RFC-013 makes the write path fast and correct on object storage (217 Lance tables under one __manifest catalog, on R2/S3). It is sequenced as steps; read §9 of the RFC for the canonical list. Current reality:

Landed on main:

• Step 1 — Tier-1 cost gate + the shared helpers::cost harness (#288).
• Step 3a — opener bypass: write opens go direct (Dataset::open by URI + version) instead of the Lance-namespace builder (#288). This already banked the dominant depth win — see §2 below; it reframes everything.
• Step 2a — internal-table compaction: optimize now compacts __manifest / _graph_commits / _graph_commit_actors (#291). Plus the RFC latency-model correction (#292).
• Optimize-vs-write race — optimize survives a cross-process write race on the same table (#297, LANDED — origin/main 6d4606a8; see §6 for why it's not redundant with Design A). Step 3b stacks on top of this.

Open PRs (land these; relationships in §7):

• #296 correctness-by-design-fix — recovery roll-forward converges on a concurrent manifest advance (this is the fix for the flaky iss-schema-apply-reopen-recovery-race).
• #295 docs/rfc-013-step-3b — the step-3b RFC doc.
• #254 ragnorc/bug-4-schema-apply-occ — schema-apply vs optimize false-fail (same op-class family as #297, logical side).

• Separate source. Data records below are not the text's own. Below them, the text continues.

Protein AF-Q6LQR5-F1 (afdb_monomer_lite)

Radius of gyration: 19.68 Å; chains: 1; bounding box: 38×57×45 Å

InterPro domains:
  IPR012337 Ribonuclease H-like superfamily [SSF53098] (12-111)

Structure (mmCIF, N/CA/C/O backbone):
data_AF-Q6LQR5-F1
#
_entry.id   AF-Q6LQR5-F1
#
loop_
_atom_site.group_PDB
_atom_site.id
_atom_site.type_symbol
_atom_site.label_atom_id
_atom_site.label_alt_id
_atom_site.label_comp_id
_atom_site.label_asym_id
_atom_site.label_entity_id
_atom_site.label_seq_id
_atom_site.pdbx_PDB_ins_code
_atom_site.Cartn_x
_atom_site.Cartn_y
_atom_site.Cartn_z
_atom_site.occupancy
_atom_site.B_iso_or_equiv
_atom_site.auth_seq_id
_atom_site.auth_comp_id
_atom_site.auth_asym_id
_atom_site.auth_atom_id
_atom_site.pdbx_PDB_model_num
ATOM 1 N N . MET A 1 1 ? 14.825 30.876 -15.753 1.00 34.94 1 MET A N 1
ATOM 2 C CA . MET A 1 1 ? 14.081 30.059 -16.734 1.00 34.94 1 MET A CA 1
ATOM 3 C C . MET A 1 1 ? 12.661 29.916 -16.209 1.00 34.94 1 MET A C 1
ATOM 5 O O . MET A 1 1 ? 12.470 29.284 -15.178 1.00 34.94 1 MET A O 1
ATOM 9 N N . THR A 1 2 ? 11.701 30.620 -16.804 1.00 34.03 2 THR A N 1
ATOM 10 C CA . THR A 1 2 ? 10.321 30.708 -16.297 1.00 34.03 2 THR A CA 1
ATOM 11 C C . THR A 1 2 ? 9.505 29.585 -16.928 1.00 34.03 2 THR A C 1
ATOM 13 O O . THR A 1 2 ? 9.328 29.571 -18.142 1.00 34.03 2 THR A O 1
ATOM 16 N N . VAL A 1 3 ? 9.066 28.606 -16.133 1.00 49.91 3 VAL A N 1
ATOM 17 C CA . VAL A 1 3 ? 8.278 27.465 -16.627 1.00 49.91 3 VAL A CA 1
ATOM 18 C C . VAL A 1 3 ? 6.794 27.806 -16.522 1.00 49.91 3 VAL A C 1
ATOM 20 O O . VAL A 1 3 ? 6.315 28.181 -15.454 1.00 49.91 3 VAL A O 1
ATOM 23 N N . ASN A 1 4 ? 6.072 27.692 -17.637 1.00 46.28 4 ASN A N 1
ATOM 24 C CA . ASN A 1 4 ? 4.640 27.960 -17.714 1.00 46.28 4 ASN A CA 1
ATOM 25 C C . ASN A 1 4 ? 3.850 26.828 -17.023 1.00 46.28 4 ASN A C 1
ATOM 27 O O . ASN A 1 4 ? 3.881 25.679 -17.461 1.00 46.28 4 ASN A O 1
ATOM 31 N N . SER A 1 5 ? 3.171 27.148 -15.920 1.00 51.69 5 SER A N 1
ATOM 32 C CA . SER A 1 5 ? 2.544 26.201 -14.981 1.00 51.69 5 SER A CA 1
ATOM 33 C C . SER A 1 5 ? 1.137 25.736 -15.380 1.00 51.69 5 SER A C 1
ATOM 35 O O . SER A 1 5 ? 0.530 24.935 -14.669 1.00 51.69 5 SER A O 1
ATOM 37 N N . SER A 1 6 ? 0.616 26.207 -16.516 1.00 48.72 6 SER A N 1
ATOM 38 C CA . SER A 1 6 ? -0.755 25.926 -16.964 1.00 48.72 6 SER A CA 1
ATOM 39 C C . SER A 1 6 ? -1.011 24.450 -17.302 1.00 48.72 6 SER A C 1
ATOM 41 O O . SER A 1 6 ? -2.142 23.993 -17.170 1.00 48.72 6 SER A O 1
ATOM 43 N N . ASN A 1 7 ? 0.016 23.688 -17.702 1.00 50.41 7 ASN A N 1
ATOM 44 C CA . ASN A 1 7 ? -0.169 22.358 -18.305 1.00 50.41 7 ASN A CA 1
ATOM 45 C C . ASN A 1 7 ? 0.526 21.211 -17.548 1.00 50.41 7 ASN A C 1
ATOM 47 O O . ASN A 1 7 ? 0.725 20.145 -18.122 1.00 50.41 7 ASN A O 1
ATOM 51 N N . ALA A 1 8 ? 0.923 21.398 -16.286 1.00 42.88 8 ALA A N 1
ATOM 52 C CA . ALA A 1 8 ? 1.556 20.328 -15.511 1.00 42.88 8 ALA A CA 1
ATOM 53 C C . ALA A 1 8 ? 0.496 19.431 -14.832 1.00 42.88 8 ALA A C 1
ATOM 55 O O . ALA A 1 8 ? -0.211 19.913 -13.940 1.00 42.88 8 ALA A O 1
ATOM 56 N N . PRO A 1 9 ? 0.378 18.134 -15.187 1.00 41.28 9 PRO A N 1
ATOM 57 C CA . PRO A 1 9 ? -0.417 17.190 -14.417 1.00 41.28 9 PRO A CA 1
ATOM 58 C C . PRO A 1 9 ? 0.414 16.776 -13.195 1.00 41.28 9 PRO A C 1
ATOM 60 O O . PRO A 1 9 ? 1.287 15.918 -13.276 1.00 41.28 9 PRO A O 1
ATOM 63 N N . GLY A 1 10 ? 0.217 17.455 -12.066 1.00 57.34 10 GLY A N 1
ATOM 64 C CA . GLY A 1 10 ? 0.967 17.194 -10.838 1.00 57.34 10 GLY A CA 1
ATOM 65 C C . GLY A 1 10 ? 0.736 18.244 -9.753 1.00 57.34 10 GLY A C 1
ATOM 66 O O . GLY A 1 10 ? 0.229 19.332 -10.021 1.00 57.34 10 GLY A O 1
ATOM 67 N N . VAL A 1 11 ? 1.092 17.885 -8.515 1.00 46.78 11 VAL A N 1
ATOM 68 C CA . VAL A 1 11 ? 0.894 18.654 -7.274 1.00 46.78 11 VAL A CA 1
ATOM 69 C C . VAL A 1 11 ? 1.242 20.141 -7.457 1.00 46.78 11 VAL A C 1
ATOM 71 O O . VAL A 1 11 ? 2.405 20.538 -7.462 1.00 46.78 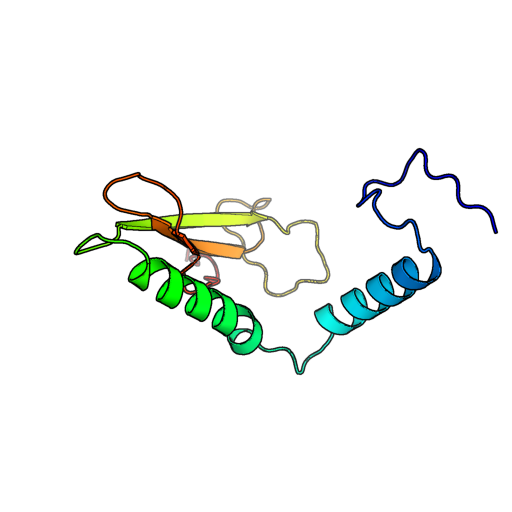11 VAL A O 1
ATOM 74 N N . LYS A 1 12 ? 0.207 20.990 -7.530 1.00 42.19 12 LYS A N 1
ATOM 75 C CA . LYS A 1 12 ? 0.287 22.466 -7.601 1.00 42.19 12 LYS A CA 1
ATOM 76 C C . LYS A 1 12 ? 0.809 23.127 -6.305 1.00 42.19 12 LYS A C 1
ATOM 78 O O . LYS A 1 12 ? 0.560 24.305 -6.070 1.00 42.19 12 LYS A O 1
ATOM 83 N N . SER A 1 13 ? 1.507 22.390 -5.437 1.00 44.44 13 SER A N 1
ATOM 84 C CA . SER A 1 13 ? 1.892 22.843 -4.089 1.00 44.44 13 SER A CA 1
ATOM 85 C C . SER A 1 13 ? 3.291 23.455 -3.991 1.00 44.44 13 SER A C 1
ATOM 87 O O . SER A 1 13 ? 3.668 23.940 -2.925 1.00 44.44 13 SER A O 1
ATOM 89 N N . LEU A 1 14 ? 4.107 23.439 -5.041 1.00 49.50 14 LEU A N 1
ATOM 90 C CA . LEU A 1 14 ? 5.524 23.762 -4.876 1.00 49.50 14 LEU A CA 1
ATOM 91 C C . LEU A 1 14 ? 5.763 25.269 -5.026 1.00 49.50 14 LEU A C 1
ATOM 93 O O . LEU A 1 14 ? 6.358 25.726 -5.994 1.00 49.50 14 LEU A O 1
ATOM 97 N N . ARG A 1 15 ? 5.351 26.043 -4.010 1.00 46.62 15 ARG A N 1
ATOM 98 C CA . ARG A 1 15 ? 5.743 27.458 -3.826 1.00 46.62 15 ARG A CA 1
ATOM 99 C C . ARG A 1 15 ? 7.257 27.646 -3.583 1.00 46.62 15 ARG A C 1
ATOM 101 O O . ARG A 1 15 ? 7.713 28.773 -3.417 1.00 46.62 15 ARG A O 1
ATOM 108 N N . HIS A 1 16 ? 8.045 26.565 -3.616 1.00 48.44 16 HIS A N 1
ATOM 109 C CA . HIS A 1 16 ? 9.498 26.548 -3.451 1.00 48.44 16 HIS A CA 1
ATOM 110 C C . HIS A 1 16 ? 10.154 25.683 -4.547 1.00 48.44 16 HIS A C 1
ATOM 112 O O . HIS A 1 16 ? 10.366 24.481 -4.385 1.00 48.44 16 HIS A O 1
ATOM 118 N N . HIS A 1 17 ? 10.476 26.287 -5.696 1.00 50.28 17 HIS A N 1
ATOM 119 C CA . HIS A 1 17 ? 11.003 25.583 -6.877 1.00 50.28 17 HIS A CA 1
ATOM 120 C C . HIS A 1 17 ? 12.284 24.764 -6.616 1.00 50.28 17 HIS A C 1
ATOM 122 O O . HIS A 1 17 ? 12.428 23.680 -7.180 1.00 50.28 17 HIS A O 1
ATOM 128 N N . THR A 1 18 ? 13.176 25.202 -5.720 1.00 53.94 18 THR A N 1
ATOM 129 C CA . THR A 1 18 ? 14.402 24.457 -5.361 1.00 53.94 18 THR A CA 1
ATOM 130 C C . THR A 1 18 ? 14.095 23.109 -4.698 1.00 53.94 18 THR A C 1
ATOM 132 O O . THR A 1 18 ? 14.819 22.137 -4.900 1.00 53.94 18 THR A O 1
ATOM 135 N N . GLN A 1 19 ? 12.982 23.020 -3.963 1.00 64.12 19 GLN A N 1
ATOM 136 C CA . GLN A 1 19 ? 12.536 21.783 -3.320 1.00 64.12 19 GLN A CA 1
ATOM 137 C C . GLN A 1 19 ? 11.904 20.825 -4.338 1.00 64.12 19 GLN A C 1
ATOM 139 O O . GLN A 1 19 ? 12.108 19.624 -4.238 1.00 64.12 19 GLN A O 1
ATOM 144 N N . SER A 1 20 ? 11.226 21.333 -5.375 1.00 75.81 20 SER A N 1
ATOM 145 C CA . SER A 1 20 ? 10.562 20.487 -6.382 1.00 75.81 20 SER A CA 1
ATOM 146 C C . SER A 1 20 ? 11.520 19.596 -7.181 1.00 75.81 20 SER A C 1
ATOM 148 O O . SER A 1 20 ? 11.272 18.398 -7.346 1.00 75.81 20 SER A O 1
ATOM 150 N N . TRP A 1 21 ? 12.644 20.158 -7.637 1.00 77.19 21 TRP A N 1
ATOM 151 C CA . TRP A 1 21 ? 13.665 19.410 -8.369 1.00 77.19 21 TRP A CA 1
ATOM 152 C C . TRP A 1 21 ? 14.381 18.414 -7.459 1.00 77.19 21 TRP A C 1
ATOM 154 O O . TRP A 1 21 ? 14.521 17.248 -7.817 1.00 77.19 21 TRP A O 1
ATOM 164 N N . ALA A 1 22 ? 14.773 18.851 -6.258 1.00 80.94 22 ALA A N 1
ATOM 165 C CA . ALA A 1 22 ? 15.414 17.986 -5.275 1.00 80.94 22 ALA A CA 1
ATOM 166 C C . ALA A 1 22 ? 14.512 16.809 -4.869 1.00 80.94 22 ALA A C 1
ATOM 168 O O . ALA A 1 22 ? 14.980 15.674 -4.852 1.00 80.94 22 ALA A O 1
ATOM 169 N N . SER A 1 23 ? 13.218 17.046 -4.628 1.00 84.75 23 SER A N 1
ATOM 170 C CA . SER A 1 23 ? 12.239 15.990 -4.346 1.00 84.75 23 SER A CA 1
ATOM 171 C C . SER A 1 23 ? 12.074 15.040 -5.526 1.00 84.75 23 SER A C 1
ATOM 173 O O . SER A 1 23 ? 12.103 13.835 -5.324 1.00 84.75 23 SER A O 1
ATOM 175 N N . THR A 1 24 ? 11.987 15.553 -6.758 1.00 88.94 24 THR A N 1
ATOM 176 C CA . THR A 1 24 ? 11.913 14.706 -7.962 1.00 88.94 24 THR A CA 1
ATOM 177 C C . THR A 1 24 ? 13.136 13.796 -8.063 1.00 88.94 24 THR A C 1
ATOM 179 O O . THR A 1 24 ? 13.000 12.585 -8.219 1.00 88.94 24 THR A O 1
ATOM 182 N N . GLN A 1 25 ? 14.337 14.362 -7.918 1.00 87.31 25 GLN A N 1
ATOM 183 C CA . GLN A 1 25 ? 15.589 13.604 -7.935 1.00 87.31 25 GLN A CA 1
ATOM 184 C C . GLN A 1 25 ? 15.658 12.581 -6.793 1.00 87.31 25 GLN A C 1
ATOM 186 O O . GLN A 1 25 ? 16.091 11.451 -7.010 1.00 87.31 25 GLN A O 1
ATOM 191 N N . ALA A 1 26 ? 15.202 12.938 -5.591 1.00 87.06 26 ALA A N 1
ATOM 192 C CA . ALA A 1 26 ? 15.136 12.024 -4.455 1.00 87.06 26 ALA A CA 1
ATOM 193 C C . ALA A 1 26 ? 14.167 10.861 -4.710 1.00 87.06 26 ALA A C 1
ATOM 195 O O . ALA A 1 26 ? 14.516 9.717 -4.442 1.00 87.06 26 ALA A O 1
ATOM 196 N N . THR A 1 27 ? 12.993 11.127 -5.285 1.00 91.00 27 THR A N 1
ATOM 197 C CA . THR A 1 27 ? 12.013 10.101 -5.658 1.00 91.00 27 THR A CA 1
ATOM 198 C C . THR A 1 27 ? 12.574 9.136 -6.700 1.00 91.00 27 THR A C 1
ATOM 200 O O . THR A 1 27 ? 12.462 7.926 -6.524 1.00 91.00 27 THR A O 1
ATOM 203 N N . TRP A 1 28 ? 13.241 9.644 -7.743 1.00 91.44 28 TRP A N 1
ATOM 204 C CA . TRP A 1 28 ? 13.907 8.796 -8.739 1.00 91.44 28 TRP A CA 1
ATOM 205 C C . TRP A 1 28 ? 14.972 7.898 -8.114 1.00 91.44 28 TRP A C 1
ATOM 207 O O . TRP A 1 28 ? 14.996 6.700 -8.384 1.00 91.44 28 TRP A O 1
ATOM 217 N N . ARG A 1 29 ? 15.820 8.462 -7.246 1.00 93.25 29 ARG A N 1
ATOM 218 C CA . ARG A 1 29 ? 16.838 7.696 -6.515 1.00 93.25 29 ARG A CA 1
ATOM 219 C C . ARG A 1 29 ? 16.206 6.640 -5.619 1.00 93.25 29 ARG A C 1
ATOM 221 O O . ARG A 1 29 ? 16.683 5.519 -5.606 1.00 93.25 29 ARG A O 1
ATOM 228 N N . PHE A 1 30 ? 15.127 6.977 -4.915 1.00 92.88 30 PHE A N 1
ATOM 229 C CA . PHE A 1 30 ? 14.421 6.051 -4.035 1.00 92.88 30 PHE A CA 1
ATOM 230 C C . PHE A 1 30 ? 13.814 4.867 -4.799 1.00 92.88 30 PHE A C 1
ATOM 232 O O . PHE A 1 30 ? 14.019 3.727 -4.400 1.00 92.88 30 PHE A O 1
ATOM 239 N N . TYR A 1 31 ? 13.124 5.110 -5.920 1.00 89.00 31 TYR A N 1
ATOM 240 C CA . TYR A 1 31 ? 12.526 4.037 -6.729 1.00 89.00 31 TYR A CA 1
ATOM 241 C C . TYR A 1 31 ? 13.547 3.146 -7.443 1.00 89.00 31 TYR A C 1
ATOM 243 O O . TYR A 1 31 ? 13.197 2.042 -7.854 1.00 89.00 31 TYR A O 1
ATOM 251 N N . HIS A 1 32 ? 14.780 3.621 -7.609 1.00 89.19 32 HIS A N 1
ATOM 252 C CA . HIS A 1 32 ? 15.876 2.864 -8.210 1.00 89.19 32 HIS A CA 1
ATOM 253 C C . HIS A 1 32 ? 16.902 2.371 -7.176 1.00 89.19 32 HIS A C 1
ATOM 255 O O . HIS A 1 32 ? 17.970 1.901 -7.551 1.00 89.19 32 HIS A O 1
ATOM 261 N N . ASN A 1 33 ? 16.613 2.497 -5.879 1.00 92.56 33 ASN A N 1
ATOM 262 C CA . ASN A 1 33 ? 17.529 2.057 -4.839 1.00 92.56 33 ASN A CA 1
ATOM 263 C C . ASN A 1 33 ? 17.346 0.558 -4.565 1.00 92.56 33 ASN A C 1
ATOM 265 O O . ASN A 1 33 ? 16.330 0.156 -4.000 1.00 92.56 33 ASN A O 1
ATOM 269 N N . GLU A 1 34 ? 18.341 -0.249 -4.929 1.00 93.06 34 GLU A N 1
ATOM 270 C CA . GLU A 1 34 ? 18.338 -1.702 -4.711 1.00 93.06 34 GLU A CA 1
ATOM 271 C C . GLU A 1 34 ? 18.382 -2.092 -3.223 1.00 93.06 34 GLU A C 1
ATOM 273 O O . GLU A 1 34 ? 17.936 -3.181 -2.865 1.00 93.06 34 GLU A O 1
ATOM 278 N N . ASP A 1 35 ? 18.814 -1.185 -2.339 1.00 94.81 35 ASP A N 1
ATOM 279 C CA . ASP A 1 35 ? 18.788 -1.396 -0.886 1.00 94.81 35 ASP A CA 1
ATOM 280 C C . ASP A 1 35 ? 17.371 -1.260 -0.294 1.00 94.81 35 ASP A C 1
ATOM 282 O O . ASP A 1 35 ? 17.124 -1.655 0.849 1.00 94.81 35 ASP A O 1
ATOM 286 N N . VAL A 1 36 ? 16.416 -0.686 -1.039 1.00 93.25 36 VAL A N 1
ATOM 287 C CA . VAL A 1 36 ? 15.022 -0.561 -0.592 1.00 93.25 36 VAL A CA 1
ATOM 288 C C . VAL A 1 36 ? 14.298 -1.878 -0.837 1.00 93.25 36 VAL A C 1
ATOM 290 O O . VAL A 1 36 ? 13.912 -2.220 -1.952 1.00 93.25 36 VAL A O 1
ATOM 293 N N . THR A 1 37 ? 14.059 -2.610 0.246 1.00 90.38 37 THR A N 1
ATOM 294 C CA . THR A 1 37 ? 13.383 -3.910 0.197 1.00 90.38 37 THR A CA 1
ATOM 295 C C . THR A 1 37 ? 11.882 -3.794 0.465 1.00 90.38 37 THR A C 1
ATOM 297 O O . THR A 1 37 ? 11.407 -2.863 1.120 1.00 90.38 37 THR A O 1
ATOM 300 N N . PHE A 1 38 ? 11.106 -4.783 0.014 1.00 86.75 38 PHE A N 1
ATOM 301 C CA . PHE A 1 38 ? 9.668 -4.831 0.288 1.00 86.75 38 PHE A CA 1
ATOM 302 C C . PHE A 1 38 ? 9.320 -4.774 1.793 1.00 86.75 38 PHE A C 1
ATOM 304 O O . PHE A 1 38 ? 8.444 -3.983 2.142 1.00 86.75 38 PHE A O 1
ATOM 311 N N . PRO A 1 39 ? 10.001 -5.499 2.709 1.00 89.81 39 PRO A N 1
ATOM 312 C CA . PRO A 1 39 ? 9.748 -5.373 4.148 1.00 89.81 39 PRO A CA 1
ATOM 313 C C . PRO A 1 39 ? 9.933 -3.957 4.705 1.00 89.81 39 PRO A C 1
ATOM 315 O O . PRO A 1 39 ? 9.200 -3.559 5.609 1.00 89.81 39 PRO A O 1
ATOM 318 N N . MET A 1 40 ? 10.873 -3.172 4.164 1.00 91.88 40 MET A N 1
ATOM 319 C CA . MET A 1 40 ? 11.056 -1.773 4.574 1.00 91.88 40 MET A CA 1
ATOM 320 C C . MET A 1 40 ? 9.865 -0.900 4.172 1.00 91.88 40 MET A C 1
ATOM 322 O O . MET A 1 40 ? 9.515 0.028 4.898 1.00 91.88 40 MET A O 1
ATOM 326 N N . LEU A 1 41 ? 9.231 -1.204 3.036 1.00 88.75 41 LEU A N 1
ATOM 327 C CA . LEU A 1 41 ? 8.046 -0.496 2.552 1.00 88.75 41 LEU A CA 1
ATOM 328 C C . LEU A 1 41 ? 6.768 -0.955 3.267 1.00 88.75 41 LEU A C 1
ATOM 330 O O . LEU A 1 41 ? 5.936 -0.127 3.636 1.00 88.75 41 LEU A O 1
ATOM 334 N N . SER A 1 42 ? 6.605 -2.261 3.488 1.00 88.31 42 SER A N 1
ATOM 335 C CA . SER A 1 42 ? 5.389 -2.832 4.076 1.00 88.31 42 SER A CA 1
ATOM 336 C C . SER A 1 42 ? 5.354 -2.732 5.604 1.00 88.31 42 SER A C 1
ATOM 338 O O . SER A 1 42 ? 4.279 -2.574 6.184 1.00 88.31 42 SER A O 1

Step 3b is DONE (capture-once WriteTxn, schema-once + open-collapse; see §4) on rfc-013-step-3b-writetxn-v2. Next: Phase 7 (step 4), then the big one — Design A / PublishPlan unification (step 5) — see §5, the convergent fix for the bug class this area keeps generating, which also absorbs 3b's deferred session-aware write opens.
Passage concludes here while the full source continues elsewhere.